City University of New York Professor of Political Science Nicholas Rush Smith held a lecture discussing his ethnographic fieldwork in South Africa, the topic of his 2019 book “Contradictions of Democracy: Vigilantism and Rights in Post-Apartheid South Africa.” Smith’s lecture, sponsored by the Department of Political Science’s Kulla Lecture Fund, held on Thursday, March 5, examined the current acts of vigilante violence in South Africa, as well as issues with the country’s legal and judicial systems.

Smith is also a Senior Research Associate of Sociology at the University of Johannesburg, focusing on politics and crime in South Africa which has led him to conduct in-depth research in numerous South African cities for both his dissertation and book. Smith spent over 20 months interviewing South Africans and talking to local men who have been involved in acts of violence or petty crime through his fieldwork. By uncovering local narratives and investigating personal stories, Smith formed meaningful bonds with his interviewees and sources.

His research practices are what eventually drew Smith’s attention to the problem of vigilante acts of violence in South Africa.

“So many of the people I encountered were really concerned about crime, violence and insecurity in their own lives. The topic found me,” Smith said.

Smith gained insight on some of the underlying issues of the South African legal system and the local response to post-apartheid conditions in particular communities. In sharing these experiences and findings with Colgate students, Smith began his lecture with a short example of the extreme violence perpetrated by local citizens in South Africa. He focused on a local incident that occurred on Nov. 1, 2006, when a rape victim aided South African police in identifying her two suspected rapists. After the rape victim identified the men, the entire village mobilized. The whole community incited a violent riot, demanded to be given the rapists, and eventually castrated and displayed their dead bodies. 

This story provided insight into the pervasiveness of vigilante violence in South Africa and provided the basis for much of Smith’s presentation on the underlying structural barriers to justice and the legal inequalities faced by citizens. 

Smith explained that these common acts of violence by everyday people prove that valid democratic practices can often lead to immense institutional failure.

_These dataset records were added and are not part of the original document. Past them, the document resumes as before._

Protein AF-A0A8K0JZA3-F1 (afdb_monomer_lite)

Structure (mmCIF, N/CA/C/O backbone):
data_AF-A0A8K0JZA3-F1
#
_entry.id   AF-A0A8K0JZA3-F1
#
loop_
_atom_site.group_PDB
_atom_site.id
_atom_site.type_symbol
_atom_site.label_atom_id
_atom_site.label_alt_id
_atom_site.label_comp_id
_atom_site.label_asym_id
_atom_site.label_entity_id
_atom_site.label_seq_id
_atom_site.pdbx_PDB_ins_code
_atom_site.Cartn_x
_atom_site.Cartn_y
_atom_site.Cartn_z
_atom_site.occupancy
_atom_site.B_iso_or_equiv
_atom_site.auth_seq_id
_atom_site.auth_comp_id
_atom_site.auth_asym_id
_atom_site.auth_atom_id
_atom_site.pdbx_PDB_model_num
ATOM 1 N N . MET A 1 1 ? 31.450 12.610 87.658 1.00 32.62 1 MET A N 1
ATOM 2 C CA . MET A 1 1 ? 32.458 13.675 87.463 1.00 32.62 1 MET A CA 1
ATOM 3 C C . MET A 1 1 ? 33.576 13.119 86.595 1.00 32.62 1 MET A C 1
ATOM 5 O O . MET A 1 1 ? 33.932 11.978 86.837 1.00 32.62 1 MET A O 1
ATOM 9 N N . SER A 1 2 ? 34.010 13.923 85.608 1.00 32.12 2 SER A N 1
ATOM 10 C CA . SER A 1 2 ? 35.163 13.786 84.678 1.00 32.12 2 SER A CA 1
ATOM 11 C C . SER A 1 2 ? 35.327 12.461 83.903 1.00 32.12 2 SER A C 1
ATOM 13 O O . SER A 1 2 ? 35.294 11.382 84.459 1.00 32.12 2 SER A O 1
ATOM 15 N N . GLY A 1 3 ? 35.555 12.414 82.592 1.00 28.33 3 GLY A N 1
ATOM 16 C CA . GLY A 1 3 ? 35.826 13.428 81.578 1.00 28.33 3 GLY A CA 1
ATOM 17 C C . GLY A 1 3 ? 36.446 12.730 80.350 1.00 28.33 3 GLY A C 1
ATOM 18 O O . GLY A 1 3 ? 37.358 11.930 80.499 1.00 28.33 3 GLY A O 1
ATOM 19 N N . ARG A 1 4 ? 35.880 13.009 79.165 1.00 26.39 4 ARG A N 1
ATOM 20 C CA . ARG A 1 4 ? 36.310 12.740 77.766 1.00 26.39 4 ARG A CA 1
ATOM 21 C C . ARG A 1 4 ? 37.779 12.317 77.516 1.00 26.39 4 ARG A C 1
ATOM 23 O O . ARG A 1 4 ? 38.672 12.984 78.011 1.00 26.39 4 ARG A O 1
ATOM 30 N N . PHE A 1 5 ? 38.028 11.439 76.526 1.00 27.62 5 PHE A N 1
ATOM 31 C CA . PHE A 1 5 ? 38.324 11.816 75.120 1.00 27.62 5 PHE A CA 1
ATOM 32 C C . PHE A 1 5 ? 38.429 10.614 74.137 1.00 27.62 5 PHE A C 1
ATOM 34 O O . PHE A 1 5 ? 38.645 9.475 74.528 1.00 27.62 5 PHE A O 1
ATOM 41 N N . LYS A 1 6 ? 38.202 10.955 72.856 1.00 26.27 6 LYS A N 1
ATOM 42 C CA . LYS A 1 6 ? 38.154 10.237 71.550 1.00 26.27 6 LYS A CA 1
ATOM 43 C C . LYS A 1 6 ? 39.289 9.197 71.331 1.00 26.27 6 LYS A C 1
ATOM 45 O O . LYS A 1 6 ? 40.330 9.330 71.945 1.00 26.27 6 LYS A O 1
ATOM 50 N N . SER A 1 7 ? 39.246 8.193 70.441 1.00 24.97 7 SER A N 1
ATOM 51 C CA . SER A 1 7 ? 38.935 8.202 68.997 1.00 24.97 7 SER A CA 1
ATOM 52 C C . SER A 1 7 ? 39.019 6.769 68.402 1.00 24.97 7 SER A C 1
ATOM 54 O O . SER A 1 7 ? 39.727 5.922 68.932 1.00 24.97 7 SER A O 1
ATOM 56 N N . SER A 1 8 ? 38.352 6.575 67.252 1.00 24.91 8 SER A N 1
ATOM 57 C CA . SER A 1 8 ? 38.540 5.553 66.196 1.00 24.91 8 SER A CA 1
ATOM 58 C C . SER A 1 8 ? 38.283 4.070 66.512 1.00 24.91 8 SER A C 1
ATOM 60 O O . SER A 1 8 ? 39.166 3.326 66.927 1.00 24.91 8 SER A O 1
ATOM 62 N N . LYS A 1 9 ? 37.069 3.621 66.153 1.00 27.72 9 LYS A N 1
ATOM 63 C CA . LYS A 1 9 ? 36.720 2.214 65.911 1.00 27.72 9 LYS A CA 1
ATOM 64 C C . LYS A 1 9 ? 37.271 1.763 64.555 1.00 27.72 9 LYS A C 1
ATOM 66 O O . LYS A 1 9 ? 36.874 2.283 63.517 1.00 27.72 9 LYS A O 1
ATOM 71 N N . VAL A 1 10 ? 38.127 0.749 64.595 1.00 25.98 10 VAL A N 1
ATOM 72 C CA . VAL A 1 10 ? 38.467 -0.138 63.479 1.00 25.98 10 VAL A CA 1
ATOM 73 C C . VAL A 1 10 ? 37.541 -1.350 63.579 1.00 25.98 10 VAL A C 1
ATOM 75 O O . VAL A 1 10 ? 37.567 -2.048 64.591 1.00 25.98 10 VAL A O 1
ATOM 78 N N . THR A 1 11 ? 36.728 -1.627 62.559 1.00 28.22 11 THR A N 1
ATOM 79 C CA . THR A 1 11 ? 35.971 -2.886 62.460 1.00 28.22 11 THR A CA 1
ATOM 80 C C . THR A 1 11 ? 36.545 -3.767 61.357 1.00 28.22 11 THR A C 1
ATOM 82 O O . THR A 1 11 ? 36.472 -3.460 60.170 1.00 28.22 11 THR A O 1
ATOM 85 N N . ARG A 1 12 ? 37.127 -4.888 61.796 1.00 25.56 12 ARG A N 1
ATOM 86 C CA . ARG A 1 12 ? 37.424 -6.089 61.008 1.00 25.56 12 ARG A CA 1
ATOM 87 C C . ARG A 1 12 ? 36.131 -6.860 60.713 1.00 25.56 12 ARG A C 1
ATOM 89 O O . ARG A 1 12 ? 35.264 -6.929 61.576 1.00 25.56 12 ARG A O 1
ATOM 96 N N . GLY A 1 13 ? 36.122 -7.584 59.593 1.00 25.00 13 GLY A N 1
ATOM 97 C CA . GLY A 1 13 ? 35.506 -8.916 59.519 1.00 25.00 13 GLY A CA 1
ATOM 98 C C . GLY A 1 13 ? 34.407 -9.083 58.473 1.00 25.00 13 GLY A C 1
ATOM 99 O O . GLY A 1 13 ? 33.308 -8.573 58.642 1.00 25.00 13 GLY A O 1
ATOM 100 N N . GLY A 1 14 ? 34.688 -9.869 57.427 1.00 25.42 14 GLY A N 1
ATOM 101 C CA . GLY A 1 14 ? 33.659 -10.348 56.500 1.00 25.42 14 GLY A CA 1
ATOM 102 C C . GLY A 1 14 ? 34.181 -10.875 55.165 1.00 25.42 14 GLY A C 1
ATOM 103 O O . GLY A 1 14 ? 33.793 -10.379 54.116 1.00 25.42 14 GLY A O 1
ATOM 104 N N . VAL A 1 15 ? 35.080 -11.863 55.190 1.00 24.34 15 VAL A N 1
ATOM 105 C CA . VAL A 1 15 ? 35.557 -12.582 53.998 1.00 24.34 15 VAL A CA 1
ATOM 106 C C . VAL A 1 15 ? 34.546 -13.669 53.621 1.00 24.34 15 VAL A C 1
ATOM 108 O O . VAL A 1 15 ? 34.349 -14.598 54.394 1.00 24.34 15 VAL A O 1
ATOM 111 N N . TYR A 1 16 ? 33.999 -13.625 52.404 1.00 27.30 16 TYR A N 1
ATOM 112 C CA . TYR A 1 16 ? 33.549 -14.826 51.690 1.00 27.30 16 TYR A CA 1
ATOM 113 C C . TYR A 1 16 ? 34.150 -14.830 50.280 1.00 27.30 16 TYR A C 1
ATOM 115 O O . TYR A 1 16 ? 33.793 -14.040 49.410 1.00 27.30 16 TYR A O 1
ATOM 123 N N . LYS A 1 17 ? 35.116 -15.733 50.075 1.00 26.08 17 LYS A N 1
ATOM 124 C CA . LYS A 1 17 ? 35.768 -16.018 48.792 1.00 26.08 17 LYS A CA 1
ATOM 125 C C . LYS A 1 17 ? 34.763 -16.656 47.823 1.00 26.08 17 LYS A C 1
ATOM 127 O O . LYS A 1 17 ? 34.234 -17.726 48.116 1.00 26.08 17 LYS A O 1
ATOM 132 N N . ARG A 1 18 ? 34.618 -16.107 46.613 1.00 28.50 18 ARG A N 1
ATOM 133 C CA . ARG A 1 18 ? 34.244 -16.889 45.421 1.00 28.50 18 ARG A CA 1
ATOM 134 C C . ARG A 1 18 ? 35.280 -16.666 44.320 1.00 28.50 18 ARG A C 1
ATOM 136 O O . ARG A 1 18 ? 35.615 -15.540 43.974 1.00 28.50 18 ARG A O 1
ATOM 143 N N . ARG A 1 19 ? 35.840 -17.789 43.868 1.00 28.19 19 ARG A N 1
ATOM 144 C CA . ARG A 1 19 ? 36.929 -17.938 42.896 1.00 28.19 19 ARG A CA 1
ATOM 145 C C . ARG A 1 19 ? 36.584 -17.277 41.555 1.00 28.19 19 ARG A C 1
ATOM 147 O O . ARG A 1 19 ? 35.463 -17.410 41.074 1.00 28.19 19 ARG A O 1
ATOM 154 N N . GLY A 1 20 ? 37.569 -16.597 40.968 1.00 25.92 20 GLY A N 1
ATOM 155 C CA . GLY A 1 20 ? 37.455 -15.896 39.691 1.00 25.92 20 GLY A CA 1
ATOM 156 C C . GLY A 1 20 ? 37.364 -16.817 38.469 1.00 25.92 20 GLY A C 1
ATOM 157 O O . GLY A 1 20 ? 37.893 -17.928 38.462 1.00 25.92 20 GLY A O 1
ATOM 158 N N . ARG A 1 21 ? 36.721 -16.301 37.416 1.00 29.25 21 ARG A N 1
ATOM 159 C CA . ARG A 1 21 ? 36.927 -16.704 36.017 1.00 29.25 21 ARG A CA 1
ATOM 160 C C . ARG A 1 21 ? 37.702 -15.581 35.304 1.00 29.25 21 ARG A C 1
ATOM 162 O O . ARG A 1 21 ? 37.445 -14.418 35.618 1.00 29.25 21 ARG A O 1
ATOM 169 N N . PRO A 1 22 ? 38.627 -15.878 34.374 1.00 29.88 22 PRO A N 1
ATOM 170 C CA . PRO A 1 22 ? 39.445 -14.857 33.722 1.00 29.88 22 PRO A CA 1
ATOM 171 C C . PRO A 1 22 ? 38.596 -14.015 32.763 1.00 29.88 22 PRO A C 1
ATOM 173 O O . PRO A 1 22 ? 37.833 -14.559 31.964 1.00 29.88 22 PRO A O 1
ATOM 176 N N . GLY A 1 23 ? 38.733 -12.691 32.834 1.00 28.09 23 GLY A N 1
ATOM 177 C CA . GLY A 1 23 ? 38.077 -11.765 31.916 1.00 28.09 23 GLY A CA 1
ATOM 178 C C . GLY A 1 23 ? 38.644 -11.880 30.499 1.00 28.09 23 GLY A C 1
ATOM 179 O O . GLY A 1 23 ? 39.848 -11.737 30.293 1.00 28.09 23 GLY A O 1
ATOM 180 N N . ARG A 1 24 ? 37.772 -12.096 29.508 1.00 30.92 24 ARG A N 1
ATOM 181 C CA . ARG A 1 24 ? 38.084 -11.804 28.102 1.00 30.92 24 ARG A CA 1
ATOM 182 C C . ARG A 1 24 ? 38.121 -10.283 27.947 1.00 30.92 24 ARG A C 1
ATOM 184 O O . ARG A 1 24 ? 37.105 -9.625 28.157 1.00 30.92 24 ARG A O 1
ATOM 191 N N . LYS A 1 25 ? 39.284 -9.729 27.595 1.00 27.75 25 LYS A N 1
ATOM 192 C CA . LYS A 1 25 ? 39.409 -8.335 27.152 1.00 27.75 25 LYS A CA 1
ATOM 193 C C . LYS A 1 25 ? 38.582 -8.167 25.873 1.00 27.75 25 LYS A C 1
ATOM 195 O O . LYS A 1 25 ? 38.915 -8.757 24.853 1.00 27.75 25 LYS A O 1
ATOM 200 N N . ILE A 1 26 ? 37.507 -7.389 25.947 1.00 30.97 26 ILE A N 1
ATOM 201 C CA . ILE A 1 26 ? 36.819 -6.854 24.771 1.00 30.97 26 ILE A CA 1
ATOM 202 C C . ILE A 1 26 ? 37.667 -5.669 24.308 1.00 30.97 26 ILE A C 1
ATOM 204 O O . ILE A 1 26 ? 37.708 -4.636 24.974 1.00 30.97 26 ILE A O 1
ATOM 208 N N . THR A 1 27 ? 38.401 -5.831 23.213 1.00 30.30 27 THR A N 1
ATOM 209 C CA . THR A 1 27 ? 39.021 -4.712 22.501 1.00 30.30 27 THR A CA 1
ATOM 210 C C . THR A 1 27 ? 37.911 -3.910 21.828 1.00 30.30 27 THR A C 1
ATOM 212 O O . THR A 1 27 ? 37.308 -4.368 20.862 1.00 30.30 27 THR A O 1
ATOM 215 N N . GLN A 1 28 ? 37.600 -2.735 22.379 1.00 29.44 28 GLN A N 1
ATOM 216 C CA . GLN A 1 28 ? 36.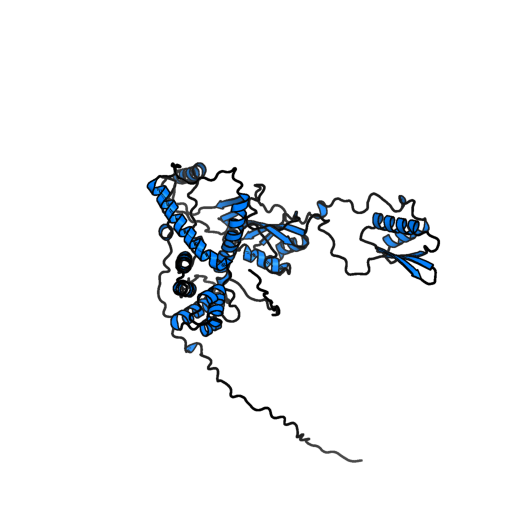791 -1.728 21.694 1.00 29.44 28 GLN A CA 1
ATOM 217 C C . GLN A 1 28 ? 37.588 -1.224 20.488 1.00 29.44 28 GLN A C 1
ATOM 219 O O . GLN A 1 28 ? 38.652 -0.632 20.667 1.00 29.44 28 GLN A O 1
ATOM 224 N N . ILE A 1 29 ? 37.091 -1.482 19.280 1.00 31.00 29 ILE A N 1
ATOM 225 C CA . ILE A 1 29 ? 37.591 -0.841 18.060 1.00 31.00 29 ILE A CA 1
ATOM 226 C C . ILE A 1 29 ? 37.149 0.623 18.136 1.00 31.00 29 ILE A C 1
ATOM 228 O O . ILE A 1 29 ? 35.961 0.893 18.325 1.00 31.00 29 ILE A O 1
ATOM 232 N N . LYS A 1 30 ? 38.102 1.557 18.080 1.00 32.06 30 LYS A N 1
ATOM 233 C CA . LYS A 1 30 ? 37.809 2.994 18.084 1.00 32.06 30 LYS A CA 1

In the case of South Africa, citizens do not have confidence in the viability of the legal system and therefore decide to take the law into their own hands. According to Smith, many South Africans believe “the criminal has more rights than the victim” in the eyes of the current legal system. 

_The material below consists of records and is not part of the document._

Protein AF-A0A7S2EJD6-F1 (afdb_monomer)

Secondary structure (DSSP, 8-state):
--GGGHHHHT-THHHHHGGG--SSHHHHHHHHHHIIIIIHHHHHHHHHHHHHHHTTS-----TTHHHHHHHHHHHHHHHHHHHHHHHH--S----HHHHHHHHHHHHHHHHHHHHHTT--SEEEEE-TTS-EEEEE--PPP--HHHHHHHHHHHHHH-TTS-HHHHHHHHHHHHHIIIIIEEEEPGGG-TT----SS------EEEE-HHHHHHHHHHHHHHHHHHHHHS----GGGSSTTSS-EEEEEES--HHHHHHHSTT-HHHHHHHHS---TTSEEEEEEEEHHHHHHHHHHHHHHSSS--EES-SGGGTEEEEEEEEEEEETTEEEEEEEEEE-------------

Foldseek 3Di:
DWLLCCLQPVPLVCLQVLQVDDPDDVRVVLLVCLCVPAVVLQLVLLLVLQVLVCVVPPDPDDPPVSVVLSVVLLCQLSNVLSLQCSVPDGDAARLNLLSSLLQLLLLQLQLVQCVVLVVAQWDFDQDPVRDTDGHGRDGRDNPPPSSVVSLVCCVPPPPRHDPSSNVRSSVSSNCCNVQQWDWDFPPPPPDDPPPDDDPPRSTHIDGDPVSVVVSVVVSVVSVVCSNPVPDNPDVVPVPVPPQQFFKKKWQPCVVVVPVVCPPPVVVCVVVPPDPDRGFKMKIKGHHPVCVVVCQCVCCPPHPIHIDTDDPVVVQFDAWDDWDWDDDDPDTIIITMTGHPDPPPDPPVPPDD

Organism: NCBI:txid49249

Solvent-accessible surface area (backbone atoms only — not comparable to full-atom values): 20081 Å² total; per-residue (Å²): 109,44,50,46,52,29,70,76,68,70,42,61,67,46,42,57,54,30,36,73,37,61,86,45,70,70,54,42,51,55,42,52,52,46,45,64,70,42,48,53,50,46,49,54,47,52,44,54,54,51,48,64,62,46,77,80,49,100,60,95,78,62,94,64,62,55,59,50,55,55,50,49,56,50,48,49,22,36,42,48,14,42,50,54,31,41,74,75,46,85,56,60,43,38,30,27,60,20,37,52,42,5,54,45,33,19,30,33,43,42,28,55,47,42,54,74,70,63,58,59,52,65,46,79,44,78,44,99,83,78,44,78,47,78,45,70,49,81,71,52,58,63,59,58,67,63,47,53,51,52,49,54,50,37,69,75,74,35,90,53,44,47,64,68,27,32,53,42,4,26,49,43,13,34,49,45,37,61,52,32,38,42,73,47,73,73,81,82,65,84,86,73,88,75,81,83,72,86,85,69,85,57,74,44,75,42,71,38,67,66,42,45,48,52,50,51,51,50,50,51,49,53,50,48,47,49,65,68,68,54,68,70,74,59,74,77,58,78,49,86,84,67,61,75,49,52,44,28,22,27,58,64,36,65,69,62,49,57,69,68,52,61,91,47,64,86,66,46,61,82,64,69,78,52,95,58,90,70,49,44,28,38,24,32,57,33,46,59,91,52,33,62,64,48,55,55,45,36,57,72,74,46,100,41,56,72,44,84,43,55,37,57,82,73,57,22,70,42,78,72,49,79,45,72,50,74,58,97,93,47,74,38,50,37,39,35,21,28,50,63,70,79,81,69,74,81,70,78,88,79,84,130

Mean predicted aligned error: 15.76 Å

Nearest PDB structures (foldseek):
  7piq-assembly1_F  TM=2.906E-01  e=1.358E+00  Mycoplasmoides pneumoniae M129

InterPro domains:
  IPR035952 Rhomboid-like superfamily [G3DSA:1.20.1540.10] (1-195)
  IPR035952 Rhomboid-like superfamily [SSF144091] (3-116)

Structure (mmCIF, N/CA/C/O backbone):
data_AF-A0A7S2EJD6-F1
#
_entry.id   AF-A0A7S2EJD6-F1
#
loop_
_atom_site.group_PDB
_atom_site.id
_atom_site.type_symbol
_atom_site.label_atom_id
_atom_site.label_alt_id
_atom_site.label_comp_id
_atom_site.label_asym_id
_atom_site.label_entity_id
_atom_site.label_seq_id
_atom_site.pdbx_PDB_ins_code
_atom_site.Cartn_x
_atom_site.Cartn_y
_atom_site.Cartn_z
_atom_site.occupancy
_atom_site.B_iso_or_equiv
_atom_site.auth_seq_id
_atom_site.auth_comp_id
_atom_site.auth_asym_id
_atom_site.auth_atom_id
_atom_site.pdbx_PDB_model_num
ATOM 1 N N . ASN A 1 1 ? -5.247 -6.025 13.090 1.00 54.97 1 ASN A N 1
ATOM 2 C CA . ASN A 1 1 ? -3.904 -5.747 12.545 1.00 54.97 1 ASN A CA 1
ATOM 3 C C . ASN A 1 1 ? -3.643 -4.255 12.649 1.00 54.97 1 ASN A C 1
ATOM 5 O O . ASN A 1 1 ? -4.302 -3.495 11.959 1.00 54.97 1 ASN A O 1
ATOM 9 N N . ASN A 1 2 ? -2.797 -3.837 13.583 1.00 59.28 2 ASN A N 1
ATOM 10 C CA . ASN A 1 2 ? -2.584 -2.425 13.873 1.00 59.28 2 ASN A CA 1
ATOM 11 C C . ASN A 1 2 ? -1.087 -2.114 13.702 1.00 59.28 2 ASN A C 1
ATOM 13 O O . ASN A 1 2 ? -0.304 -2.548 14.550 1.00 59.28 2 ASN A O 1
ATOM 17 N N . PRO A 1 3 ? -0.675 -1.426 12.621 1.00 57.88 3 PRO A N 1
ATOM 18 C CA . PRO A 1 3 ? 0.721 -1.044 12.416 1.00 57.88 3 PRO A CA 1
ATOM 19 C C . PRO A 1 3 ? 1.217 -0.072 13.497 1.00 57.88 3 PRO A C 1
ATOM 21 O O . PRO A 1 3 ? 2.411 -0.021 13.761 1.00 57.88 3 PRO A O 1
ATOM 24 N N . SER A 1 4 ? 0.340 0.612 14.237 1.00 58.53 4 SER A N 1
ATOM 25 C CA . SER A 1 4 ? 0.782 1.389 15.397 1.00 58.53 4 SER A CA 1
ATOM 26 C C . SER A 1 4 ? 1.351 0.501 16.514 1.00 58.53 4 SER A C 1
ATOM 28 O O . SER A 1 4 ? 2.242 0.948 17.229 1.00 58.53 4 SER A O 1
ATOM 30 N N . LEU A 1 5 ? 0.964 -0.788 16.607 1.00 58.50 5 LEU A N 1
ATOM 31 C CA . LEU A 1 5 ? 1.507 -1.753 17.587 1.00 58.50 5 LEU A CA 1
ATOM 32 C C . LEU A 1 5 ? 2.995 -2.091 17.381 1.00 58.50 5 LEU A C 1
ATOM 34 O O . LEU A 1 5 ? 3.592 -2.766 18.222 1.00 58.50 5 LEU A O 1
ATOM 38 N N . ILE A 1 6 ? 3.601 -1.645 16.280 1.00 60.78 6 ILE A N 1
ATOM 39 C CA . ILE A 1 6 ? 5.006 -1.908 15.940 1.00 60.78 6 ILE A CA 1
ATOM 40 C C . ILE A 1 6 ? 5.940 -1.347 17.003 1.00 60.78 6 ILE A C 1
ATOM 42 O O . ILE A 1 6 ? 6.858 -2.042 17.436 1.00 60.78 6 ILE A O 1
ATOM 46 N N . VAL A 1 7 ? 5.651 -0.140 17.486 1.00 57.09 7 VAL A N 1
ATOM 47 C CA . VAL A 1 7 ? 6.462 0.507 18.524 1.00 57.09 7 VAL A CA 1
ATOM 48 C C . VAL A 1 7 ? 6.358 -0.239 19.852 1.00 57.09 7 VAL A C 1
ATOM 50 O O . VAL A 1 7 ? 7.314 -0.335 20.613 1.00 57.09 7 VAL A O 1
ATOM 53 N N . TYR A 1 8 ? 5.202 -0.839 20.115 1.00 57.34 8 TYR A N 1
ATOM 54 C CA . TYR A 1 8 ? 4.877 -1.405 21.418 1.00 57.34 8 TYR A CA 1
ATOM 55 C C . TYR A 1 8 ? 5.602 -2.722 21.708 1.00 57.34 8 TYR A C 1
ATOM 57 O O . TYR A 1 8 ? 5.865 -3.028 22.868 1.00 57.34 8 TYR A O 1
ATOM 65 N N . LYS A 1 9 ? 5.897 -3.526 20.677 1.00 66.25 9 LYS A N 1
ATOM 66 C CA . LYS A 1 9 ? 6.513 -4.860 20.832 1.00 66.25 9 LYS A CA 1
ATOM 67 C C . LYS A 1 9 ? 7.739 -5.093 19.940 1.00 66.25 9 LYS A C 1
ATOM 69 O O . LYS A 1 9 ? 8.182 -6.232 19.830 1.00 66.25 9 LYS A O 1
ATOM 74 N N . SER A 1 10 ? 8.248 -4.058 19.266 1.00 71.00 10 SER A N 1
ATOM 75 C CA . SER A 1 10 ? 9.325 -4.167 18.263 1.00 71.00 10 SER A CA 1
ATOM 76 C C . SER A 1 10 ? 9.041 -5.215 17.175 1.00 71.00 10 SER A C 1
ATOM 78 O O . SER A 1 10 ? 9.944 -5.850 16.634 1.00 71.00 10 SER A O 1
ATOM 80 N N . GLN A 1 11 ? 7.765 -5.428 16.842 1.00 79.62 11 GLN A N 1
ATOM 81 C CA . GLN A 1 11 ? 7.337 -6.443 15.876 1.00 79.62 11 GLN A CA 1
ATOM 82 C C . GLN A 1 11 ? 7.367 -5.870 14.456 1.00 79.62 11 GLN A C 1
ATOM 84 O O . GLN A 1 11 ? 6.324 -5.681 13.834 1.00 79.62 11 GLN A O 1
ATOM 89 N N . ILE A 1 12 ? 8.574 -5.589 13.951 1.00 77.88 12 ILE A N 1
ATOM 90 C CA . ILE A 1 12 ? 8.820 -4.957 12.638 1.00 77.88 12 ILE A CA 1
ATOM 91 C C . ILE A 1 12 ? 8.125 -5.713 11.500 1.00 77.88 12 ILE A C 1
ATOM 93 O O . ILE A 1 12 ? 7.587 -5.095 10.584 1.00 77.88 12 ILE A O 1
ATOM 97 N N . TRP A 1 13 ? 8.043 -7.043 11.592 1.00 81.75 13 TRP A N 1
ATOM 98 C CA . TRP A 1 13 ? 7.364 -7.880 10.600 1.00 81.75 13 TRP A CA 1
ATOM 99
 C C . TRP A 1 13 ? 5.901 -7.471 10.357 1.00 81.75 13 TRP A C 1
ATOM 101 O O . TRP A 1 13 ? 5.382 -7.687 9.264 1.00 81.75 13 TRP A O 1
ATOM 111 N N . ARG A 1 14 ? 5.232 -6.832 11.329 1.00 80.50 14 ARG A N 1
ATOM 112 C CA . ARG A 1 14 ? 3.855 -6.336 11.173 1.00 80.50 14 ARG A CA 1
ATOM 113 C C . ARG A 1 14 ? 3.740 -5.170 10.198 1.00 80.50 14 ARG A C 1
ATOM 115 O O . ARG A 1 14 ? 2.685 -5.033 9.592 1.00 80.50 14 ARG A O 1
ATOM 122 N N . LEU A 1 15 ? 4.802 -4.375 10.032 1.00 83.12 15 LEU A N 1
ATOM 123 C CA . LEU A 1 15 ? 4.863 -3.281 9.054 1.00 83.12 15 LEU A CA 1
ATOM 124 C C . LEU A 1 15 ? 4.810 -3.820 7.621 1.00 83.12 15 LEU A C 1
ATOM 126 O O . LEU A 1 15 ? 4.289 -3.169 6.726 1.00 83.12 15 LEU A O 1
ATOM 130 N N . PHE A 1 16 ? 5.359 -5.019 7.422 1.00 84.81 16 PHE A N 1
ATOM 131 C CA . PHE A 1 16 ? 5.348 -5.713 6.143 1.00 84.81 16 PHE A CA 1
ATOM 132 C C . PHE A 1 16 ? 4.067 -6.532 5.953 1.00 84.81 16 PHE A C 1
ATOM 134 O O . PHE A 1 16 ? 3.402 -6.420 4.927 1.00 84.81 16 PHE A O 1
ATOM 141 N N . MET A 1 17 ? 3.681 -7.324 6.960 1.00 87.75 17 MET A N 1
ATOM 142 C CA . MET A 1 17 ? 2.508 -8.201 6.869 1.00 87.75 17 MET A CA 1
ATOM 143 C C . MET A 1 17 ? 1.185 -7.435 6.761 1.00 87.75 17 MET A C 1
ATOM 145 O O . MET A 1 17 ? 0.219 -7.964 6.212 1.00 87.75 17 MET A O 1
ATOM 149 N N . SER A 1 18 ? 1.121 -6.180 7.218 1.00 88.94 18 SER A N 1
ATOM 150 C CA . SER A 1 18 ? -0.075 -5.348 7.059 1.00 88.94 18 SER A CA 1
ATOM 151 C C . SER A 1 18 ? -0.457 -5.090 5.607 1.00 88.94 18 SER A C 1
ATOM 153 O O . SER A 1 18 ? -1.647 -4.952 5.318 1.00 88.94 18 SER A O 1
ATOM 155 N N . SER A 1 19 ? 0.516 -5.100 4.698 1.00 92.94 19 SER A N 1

Additionally, Professor Smith claimed that in the wake of Apartheid, South Africans are experiencing a sense of empowerment, leading to popular activism that has proven capable to alter the actions and policies of an oppressive government.

First-year student Edi Dukesherer is currently in Professor Mark Stern’s “Benton Colonial Afterlives” course and asked about the relationship between race and the South African police force within the context of Smith’s past research. Smith explained to Dukesherer that the police force racially reflected the South African population equally, and, unlike in the United States, acts of violence are not usually framed within a racial perspective of police brutality. 

In his continued comparison to the U.S., Professor Smith provided statistics claiming that approximately five to ten percent acts of violence committed in South Africa each year are due to vigilante actions. While this means that over 800 people are killed each year as a result of this cultural phenomenon, the numbers pale in comparison to lynching in southern U.S. during the late 19th century. Within a fifty- to sixty-year period following the emancipation of slaves, the U.S. was witness to lynching of between 4,000 to 4,500 people due to vigilante actions. 

Although acts of vigilante violence can be found all over the world, Smith decided to focus his studies on South Africa because of the country’s “extraordinary transition to democracy and its amazing flowering of freedom.” 

“South Africa has made me much more attuned to the inequalities and injustices that take place in the United States and I think it is important for students to understand the importance of being active citizens and active thinkers about the communities from which they come,” Smith said.